WHAT TO PRODUCE.
Every line in the listing below from the one with "ATOM 18 C CA" through the one with "ATOM 62 O O" is to be reproduced exactly, both ends included; leave out the rest.
____
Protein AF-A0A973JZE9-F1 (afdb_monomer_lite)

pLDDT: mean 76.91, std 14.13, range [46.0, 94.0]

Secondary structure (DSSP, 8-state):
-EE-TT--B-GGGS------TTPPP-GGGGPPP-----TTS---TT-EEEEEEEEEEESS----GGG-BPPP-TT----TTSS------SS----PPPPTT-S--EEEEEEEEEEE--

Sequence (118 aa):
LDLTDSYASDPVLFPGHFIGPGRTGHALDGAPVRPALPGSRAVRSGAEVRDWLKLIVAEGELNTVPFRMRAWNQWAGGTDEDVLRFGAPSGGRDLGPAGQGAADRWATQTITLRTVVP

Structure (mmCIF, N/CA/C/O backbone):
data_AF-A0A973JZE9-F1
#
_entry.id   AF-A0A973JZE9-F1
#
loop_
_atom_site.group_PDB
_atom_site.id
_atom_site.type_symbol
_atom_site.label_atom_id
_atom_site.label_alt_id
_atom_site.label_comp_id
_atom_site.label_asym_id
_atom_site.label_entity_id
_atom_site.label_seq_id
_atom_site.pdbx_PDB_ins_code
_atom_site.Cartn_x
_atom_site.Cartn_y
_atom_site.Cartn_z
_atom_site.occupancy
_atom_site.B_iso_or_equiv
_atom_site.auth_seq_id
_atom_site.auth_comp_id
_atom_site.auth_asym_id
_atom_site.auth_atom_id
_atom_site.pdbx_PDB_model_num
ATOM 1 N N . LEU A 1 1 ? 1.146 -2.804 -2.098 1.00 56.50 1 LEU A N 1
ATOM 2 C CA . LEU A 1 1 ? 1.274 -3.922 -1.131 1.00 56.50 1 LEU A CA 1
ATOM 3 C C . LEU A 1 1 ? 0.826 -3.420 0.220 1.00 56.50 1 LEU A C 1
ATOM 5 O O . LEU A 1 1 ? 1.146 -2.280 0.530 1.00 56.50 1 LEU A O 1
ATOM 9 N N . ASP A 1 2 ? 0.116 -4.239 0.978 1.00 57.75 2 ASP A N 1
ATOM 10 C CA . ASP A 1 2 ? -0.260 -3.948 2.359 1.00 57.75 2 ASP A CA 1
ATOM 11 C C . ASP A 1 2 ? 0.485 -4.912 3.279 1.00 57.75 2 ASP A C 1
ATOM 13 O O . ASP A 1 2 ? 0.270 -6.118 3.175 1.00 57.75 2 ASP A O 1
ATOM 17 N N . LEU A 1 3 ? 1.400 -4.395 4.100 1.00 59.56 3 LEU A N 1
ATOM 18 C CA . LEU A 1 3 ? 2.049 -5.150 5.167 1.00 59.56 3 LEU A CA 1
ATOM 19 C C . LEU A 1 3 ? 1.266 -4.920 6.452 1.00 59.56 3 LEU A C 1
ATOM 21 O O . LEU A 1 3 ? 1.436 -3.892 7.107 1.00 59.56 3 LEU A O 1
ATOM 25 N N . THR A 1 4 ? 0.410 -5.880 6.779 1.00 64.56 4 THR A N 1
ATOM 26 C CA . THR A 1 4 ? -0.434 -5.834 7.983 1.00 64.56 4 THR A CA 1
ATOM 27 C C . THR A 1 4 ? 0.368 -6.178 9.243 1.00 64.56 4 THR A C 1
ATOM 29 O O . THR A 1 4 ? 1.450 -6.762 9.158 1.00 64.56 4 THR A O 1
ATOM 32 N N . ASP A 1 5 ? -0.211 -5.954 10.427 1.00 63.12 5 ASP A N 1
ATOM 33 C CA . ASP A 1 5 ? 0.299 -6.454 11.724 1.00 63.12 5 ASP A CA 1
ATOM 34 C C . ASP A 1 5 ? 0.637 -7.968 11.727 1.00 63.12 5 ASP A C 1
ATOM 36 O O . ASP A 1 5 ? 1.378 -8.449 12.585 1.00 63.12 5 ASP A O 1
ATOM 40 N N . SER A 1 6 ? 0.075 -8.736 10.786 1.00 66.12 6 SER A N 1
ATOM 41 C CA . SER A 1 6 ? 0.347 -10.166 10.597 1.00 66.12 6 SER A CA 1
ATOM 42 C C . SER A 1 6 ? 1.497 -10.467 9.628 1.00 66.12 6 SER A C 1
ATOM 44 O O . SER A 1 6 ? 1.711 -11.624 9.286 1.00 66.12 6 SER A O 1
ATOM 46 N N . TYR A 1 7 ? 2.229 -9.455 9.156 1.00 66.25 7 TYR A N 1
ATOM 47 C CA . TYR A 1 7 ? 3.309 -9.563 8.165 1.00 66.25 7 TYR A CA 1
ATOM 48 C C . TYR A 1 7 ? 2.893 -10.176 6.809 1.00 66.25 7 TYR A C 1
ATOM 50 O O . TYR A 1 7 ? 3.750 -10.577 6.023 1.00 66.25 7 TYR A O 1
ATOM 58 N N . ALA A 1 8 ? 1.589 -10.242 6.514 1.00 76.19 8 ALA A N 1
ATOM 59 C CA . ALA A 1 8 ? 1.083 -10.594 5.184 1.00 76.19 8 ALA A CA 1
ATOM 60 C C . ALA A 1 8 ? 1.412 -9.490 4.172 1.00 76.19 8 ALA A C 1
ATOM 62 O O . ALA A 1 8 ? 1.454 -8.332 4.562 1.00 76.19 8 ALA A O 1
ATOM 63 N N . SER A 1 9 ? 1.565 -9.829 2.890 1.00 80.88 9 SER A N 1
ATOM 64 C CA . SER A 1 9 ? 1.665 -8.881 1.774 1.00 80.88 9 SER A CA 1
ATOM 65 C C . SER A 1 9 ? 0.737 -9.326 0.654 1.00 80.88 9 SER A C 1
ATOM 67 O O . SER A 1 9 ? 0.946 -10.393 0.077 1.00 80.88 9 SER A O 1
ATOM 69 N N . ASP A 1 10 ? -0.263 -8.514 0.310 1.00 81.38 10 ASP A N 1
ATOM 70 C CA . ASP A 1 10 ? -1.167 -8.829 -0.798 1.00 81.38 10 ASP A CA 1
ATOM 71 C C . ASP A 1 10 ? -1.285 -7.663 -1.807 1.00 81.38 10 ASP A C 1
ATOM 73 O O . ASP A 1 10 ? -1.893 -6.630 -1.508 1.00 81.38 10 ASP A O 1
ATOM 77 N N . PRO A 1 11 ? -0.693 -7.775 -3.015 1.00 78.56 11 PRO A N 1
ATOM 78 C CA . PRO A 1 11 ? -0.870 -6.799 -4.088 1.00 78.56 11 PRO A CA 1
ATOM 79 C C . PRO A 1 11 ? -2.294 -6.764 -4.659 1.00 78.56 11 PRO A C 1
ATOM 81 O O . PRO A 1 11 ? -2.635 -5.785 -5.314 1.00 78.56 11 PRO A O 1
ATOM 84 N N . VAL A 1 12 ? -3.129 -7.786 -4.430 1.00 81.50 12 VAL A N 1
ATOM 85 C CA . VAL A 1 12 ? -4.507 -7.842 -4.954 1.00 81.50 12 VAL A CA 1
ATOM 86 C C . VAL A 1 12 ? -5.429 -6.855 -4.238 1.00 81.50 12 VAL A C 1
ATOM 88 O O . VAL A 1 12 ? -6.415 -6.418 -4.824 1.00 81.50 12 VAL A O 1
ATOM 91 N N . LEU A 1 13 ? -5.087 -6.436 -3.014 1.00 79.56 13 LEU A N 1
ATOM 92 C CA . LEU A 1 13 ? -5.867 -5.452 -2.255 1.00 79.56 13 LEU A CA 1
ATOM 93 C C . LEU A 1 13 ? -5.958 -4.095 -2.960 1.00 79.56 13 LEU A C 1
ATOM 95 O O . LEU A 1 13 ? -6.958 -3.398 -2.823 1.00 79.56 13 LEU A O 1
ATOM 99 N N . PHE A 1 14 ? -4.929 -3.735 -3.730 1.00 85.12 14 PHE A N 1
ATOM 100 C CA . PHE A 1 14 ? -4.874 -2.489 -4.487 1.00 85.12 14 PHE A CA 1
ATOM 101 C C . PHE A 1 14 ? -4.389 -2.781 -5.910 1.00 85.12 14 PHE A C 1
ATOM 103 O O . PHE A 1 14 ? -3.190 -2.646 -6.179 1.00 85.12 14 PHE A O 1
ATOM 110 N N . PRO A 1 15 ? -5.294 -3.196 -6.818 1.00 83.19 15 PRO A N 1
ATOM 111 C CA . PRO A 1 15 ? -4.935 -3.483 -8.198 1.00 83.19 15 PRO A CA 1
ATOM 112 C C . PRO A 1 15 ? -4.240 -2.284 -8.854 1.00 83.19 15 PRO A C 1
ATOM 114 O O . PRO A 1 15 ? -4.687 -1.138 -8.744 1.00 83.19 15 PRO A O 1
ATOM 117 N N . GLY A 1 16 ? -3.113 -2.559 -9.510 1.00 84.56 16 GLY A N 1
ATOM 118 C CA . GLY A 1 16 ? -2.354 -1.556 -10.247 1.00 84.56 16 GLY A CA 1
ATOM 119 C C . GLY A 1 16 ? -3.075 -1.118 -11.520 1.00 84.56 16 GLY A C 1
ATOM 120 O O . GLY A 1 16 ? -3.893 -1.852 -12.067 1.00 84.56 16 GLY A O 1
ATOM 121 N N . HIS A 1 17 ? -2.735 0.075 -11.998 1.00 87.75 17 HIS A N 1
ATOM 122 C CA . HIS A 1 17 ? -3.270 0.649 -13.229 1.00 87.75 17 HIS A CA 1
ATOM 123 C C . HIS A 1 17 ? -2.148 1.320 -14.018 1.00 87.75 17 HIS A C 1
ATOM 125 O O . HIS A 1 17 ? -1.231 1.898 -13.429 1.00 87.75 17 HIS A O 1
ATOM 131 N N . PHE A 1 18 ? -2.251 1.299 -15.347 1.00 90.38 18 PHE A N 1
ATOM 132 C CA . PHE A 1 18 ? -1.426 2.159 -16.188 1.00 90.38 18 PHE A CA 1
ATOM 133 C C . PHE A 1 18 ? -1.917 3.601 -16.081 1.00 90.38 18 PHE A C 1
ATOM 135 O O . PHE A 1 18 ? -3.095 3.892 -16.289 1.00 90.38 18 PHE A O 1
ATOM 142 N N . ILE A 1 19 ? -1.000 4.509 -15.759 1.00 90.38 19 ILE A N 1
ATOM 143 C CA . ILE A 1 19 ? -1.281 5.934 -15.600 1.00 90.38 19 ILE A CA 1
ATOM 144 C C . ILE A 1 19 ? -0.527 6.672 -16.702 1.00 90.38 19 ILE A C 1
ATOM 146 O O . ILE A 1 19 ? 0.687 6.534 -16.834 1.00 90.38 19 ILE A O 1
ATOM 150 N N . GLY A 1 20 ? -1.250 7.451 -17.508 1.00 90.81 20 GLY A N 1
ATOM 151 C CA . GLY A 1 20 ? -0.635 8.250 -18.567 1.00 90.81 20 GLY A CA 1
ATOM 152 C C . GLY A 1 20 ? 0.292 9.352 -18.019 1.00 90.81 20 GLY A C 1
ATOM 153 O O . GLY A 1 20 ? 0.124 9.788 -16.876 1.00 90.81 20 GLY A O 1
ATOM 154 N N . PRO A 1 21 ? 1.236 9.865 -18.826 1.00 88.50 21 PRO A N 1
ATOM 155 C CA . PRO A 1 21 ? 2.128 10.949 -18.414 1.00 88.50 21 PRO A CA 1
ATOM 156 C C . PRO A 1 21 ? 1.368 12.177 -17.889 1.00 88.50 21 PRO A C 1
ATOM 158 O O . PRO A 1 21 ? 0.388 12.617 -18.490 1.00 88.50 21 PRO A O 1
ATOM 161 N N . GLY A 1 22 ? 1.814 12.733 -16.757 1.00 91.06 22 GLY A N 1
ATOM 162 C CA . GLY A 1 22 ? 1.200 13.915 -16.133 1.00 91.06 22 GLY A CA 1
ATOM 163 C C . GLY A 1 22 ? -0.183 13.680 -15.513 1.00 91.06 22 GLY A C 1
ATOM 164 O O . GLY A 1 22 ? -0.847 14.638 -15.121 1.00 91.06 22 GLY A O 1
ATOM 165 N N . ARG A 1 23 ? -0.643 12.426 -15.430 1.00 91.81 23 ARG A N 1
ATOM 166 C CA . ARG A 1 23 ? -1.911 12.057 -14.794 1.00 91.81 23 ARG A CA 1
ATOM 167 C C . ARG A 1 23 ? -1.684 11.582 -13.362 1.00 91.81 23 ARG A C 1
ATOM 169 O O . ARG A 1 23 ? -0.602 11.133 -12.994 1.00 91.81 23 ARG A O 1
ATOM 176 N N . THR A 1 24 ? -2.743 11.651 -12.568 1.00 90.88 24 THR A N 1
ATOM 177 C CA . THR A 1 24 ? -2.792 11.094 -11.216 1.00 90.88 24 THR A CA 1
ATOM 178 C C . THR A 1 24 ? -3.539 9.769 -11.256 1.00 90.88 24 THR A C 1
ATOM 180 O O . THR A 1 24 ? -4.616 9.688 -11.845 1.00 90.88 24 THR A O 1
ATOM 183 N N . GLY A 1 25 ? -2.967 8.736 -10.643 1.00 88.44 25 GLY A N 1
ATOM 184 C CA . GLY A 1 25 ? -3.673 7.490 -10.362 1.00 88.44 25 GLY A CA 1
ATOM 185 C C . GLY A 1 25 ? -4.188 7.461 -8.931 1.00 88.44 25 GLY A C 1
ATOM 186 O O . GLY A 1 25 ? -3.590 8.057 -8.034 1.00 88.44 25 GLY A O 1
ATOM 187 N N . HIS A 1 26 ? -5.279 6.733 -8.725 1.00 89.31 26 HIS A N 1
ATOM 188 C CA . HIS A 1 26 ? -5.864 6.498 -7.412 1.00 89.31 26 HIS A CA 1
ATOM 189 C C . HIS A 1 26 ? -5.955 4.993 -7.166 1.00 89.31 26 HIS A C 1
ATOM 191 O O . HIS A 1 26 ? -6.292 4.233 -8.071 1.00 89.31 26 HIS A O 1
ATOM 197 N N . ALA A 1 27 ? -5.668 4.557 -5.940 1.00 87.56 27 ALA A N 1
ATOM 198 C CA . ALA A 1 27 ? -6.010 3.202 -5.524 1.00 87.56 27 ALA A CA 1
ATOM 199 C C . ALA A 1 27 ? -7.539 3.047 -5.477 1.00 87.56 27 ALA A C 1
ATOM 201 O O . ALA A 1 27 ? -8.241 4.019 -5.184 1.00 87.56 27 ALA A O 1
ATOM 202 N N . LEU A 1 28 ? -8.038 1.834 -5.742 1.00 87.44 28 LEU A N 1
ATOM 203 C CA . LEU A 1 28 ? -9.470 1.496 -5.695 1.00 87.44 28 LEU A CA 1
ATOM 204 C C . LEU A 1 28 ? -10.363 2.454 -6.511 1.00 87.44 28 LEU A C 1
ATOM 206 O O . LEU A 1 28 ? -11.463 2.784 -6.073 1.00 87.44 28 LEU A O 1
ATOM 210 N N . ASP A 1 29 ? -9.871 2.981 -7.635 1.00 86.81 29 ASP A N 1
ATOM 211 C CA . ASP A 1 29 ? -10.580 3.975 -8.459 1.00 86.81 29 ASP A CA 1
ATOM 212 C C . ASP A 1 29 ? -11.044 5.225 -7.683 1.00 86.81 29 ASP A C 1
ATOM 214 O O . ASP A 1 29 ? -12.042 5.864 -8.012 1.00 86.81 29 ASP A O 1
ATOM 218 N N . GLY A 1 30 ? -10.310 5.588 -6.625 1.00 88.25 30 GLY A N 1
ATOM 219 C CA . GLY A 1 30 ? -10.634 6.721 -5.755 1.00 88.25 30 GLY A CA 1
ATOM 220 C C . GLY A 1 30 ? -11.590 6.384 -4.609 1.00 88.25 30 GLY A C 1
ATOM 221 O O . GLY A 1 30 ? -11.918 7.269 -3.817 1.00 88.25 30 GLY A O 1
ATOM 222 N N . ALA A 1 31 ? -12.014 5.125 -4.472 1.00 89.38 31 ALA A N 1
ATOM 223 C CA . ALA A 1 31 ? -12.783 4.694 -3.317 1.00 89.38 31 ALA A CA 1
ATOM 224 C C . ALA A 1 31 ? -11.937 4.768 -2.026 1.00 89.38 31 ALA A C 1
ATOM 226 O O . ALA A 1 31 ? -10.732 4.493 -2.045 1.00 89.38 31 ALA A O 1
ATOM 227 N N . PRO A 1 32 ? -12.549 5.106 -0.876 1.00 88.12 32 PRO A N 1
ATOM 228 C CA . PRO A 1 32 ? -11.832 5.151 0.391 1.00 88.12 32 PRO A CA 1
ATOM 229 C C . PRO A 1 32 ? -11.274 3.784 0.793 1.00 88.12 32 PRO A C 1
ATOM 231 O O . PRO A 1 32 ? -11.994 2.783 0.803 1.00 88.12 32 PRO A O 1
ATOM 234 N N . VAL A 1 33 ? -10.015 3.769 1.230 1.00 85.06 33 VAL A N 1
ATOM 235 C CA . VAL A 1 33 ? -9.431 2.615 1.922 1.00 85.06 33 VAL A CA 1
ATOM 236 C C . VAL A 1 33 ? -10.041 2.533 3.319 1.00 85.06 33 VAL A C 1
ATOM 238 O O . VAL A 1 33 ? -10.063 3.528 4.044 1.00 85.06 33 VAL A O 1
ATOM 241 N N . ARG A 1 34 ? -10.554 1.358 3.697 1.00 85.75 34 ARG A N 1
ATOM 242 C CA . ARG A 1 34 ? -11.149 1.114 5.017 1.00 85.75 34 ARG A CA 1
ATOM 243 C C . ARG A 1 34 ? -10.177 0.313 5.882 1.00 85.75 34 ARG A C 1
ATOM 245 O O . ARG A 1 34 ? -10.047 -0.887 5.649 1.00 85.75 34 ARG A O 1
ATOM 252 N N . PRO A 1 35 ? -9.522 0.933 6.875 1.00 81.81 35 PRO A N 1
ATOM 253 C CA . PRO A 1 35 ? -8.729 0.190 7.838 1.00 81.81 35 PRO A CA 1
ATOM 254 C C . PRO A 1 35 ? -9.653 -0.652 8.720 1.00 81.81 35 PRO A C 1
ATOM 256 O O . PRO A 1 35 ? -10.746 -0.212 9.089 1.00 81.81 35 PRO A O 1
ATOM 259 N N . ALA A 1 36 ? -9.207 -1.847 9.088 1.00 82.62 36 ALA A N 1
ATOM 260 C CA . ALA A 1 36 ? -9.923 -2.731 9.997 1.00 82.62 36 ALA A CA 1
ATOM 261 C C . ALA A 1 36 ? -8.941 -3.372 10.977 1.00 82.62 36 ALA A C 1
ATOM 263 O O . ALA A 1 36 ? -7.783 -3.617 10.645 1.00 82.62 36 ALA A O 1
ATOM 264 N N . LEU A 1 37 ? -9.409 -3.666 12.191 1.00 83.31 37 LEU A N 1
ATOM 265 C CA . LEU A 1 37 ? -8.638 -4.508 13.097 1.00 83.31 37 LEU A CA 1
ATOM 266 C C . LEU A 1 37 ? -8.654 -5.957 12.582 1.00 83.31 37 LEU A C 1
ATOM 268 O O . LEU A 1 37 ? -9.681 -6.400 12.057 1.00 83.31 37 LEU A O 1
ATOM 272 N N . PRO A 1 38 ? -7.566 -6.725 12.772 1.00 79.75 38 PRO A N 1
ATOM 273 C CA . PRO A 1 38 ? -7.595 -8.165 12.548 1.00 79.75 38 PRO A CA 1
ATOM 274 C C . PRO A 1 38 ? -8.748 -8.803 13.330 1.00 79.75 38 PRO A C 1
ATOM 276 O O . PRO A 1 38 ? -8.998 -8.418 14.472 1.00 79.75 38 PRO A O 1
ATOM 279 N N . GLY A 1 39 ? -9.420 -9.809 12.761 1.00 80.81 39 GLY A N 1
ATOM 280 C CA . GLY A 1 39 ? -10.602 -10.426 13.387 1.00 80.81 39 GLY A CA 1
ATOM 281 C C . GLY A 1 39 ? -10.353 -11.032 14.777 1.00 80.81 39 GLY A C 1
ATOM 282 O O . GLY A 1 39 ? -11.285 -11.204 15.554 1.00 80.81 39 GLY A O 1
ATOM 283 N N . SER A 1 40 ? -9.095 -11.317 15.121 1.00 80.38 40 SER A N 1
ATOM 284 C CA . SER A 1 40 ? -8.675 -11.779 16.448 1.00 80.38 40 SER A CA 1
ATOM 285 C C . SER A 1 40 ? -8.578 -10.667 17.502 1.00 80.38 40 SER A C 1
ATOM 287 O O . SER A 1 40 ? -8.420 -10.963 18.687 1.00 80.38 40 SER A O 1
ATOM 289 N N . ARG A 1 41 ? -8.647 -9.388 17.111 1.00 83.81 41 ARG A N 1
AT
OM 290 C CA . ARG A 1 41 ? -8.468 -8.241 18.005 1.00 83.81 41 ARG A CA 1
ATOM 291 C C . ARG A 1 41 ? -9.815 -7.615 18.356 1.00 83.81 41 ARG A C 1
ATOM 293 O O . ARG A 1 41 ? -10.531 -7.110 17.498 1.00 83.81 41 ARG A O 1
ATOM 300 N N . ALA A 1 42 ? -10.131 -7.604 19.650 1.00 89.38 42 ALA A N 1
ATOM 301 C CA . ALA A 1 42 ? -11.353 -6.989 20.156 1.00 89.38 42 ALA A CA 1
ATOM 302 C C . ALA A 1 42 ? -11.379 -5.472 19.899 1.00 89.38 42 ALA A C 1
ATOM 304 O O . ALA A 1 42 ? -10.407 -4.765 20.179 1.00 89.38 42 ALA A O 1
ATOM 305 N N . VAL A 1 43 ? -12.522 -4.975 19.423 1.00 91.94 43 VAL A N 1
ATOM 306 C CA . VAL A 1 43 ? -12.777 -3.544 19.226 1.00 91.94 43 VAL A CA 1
____
ANSWER TO THIS EXERCISE.
ATOM 18 C CA . LEU A 1 3 ? 2.049 -5.150 5.167 1.00 59.56 3 LEU A CA 1
ATOM 19 C C . LEU A 1 3 ? 1.266 -4.920 6.452 1.00 59.56 3 LEU A C 1
ATOM 21 O O . LEU A 1 3 ? 1.436 -3.892 7.107 1.00 59.56 3 LEU A O 1
ATOM 25 N N . THR A 1 4 ? 0.410 -5.880 6.779 1.00 64.56 4 THR A N 1
ATOM 26 C CA . THR A 1 4 ? -0.434 -5.834 7.983 1.00 64.56 4 THR A CA 1
ATOM 27 C C . THR A 1 4 ? 0.368 -6.178 9.243 1.00 64.56 4 THR A C 1
ATOM 29 O O . THR A 1 4 ? 1.450 -6.762 9.158 1.00 64.56 4 THR A O 1
ATOM 32 N N . ASP A 1 5 ? -0.211 -5.954 10.427 1.00 63.12 5 ASP A N 1
ATOM 33 C CA . ASP A 1 5 ? 0.299 -6.454 11.724 1.00 63.12 5 ASP A CA 1
ATOM 34 C C . ASP A 1 5 ? 0.637 -7.968 11.727 1.00 63.12 5 ASP A C 1
ATOM 36 O O . ASP A 1 5 ? 1.378 -8.449 12.585 1.00 63.12 5 ASP A O 1
ATOM 40 N N . SER A 1 6 ? 0.075 -8.736 10.786 1.00 66.12 6 SER A N 1
ATOM 41 C CA . SER A 1 6 ? 0.347 -10.166 10.597 1.00 66.12 6 SER A CA 1
ATOM 42 C C . SER A 1 6 ? 1.497 -10.467 9.628 1.00 66.12 6 SER A C 1
ATOM 44 O O . SER A 1 6 ? 1.711 -11.624 9.286 1.00 66.12 6 SER A O 1
ATOM 46 N N . TYR A 1 7 ? 2.229 -9.455 9.156 1.00 66.25 7 TYR A N 1
ATOM 47 C CA . TYR A 1 7 ? 3.309 -9.563 8.165 1.00 66.25 7 TYR A CA 1
ATOM 48 C C . TYR A 1 7 ? 2.893 -10.176 6.809 1.00 66.25 7 TYR A C 1
ATOM 50 O O . TYR A 1 7 ? 3.750 -10.577 6.023 1.00 66.25 7 TYR A O 1
ATOM 58 N N . ALA A 1 8 ? 1.589 -10.242 6.514 1.00 76.19 8 ALA A N 1
ATOM 59 C CA . ALA A 1 8 ? 1.083 -10.594 5.184 1.00 76.19 8 ALA A CA 1
ATOM 60 C C . ALA A 1 8 ? 1.412 -9.490 4.172 1.00 76.19 8 ALA A C 1
ATOM 62 O O . ALA A 1 8 ? 1.454 -8.332 4.562 1.00 76.19 8 ALA A O 1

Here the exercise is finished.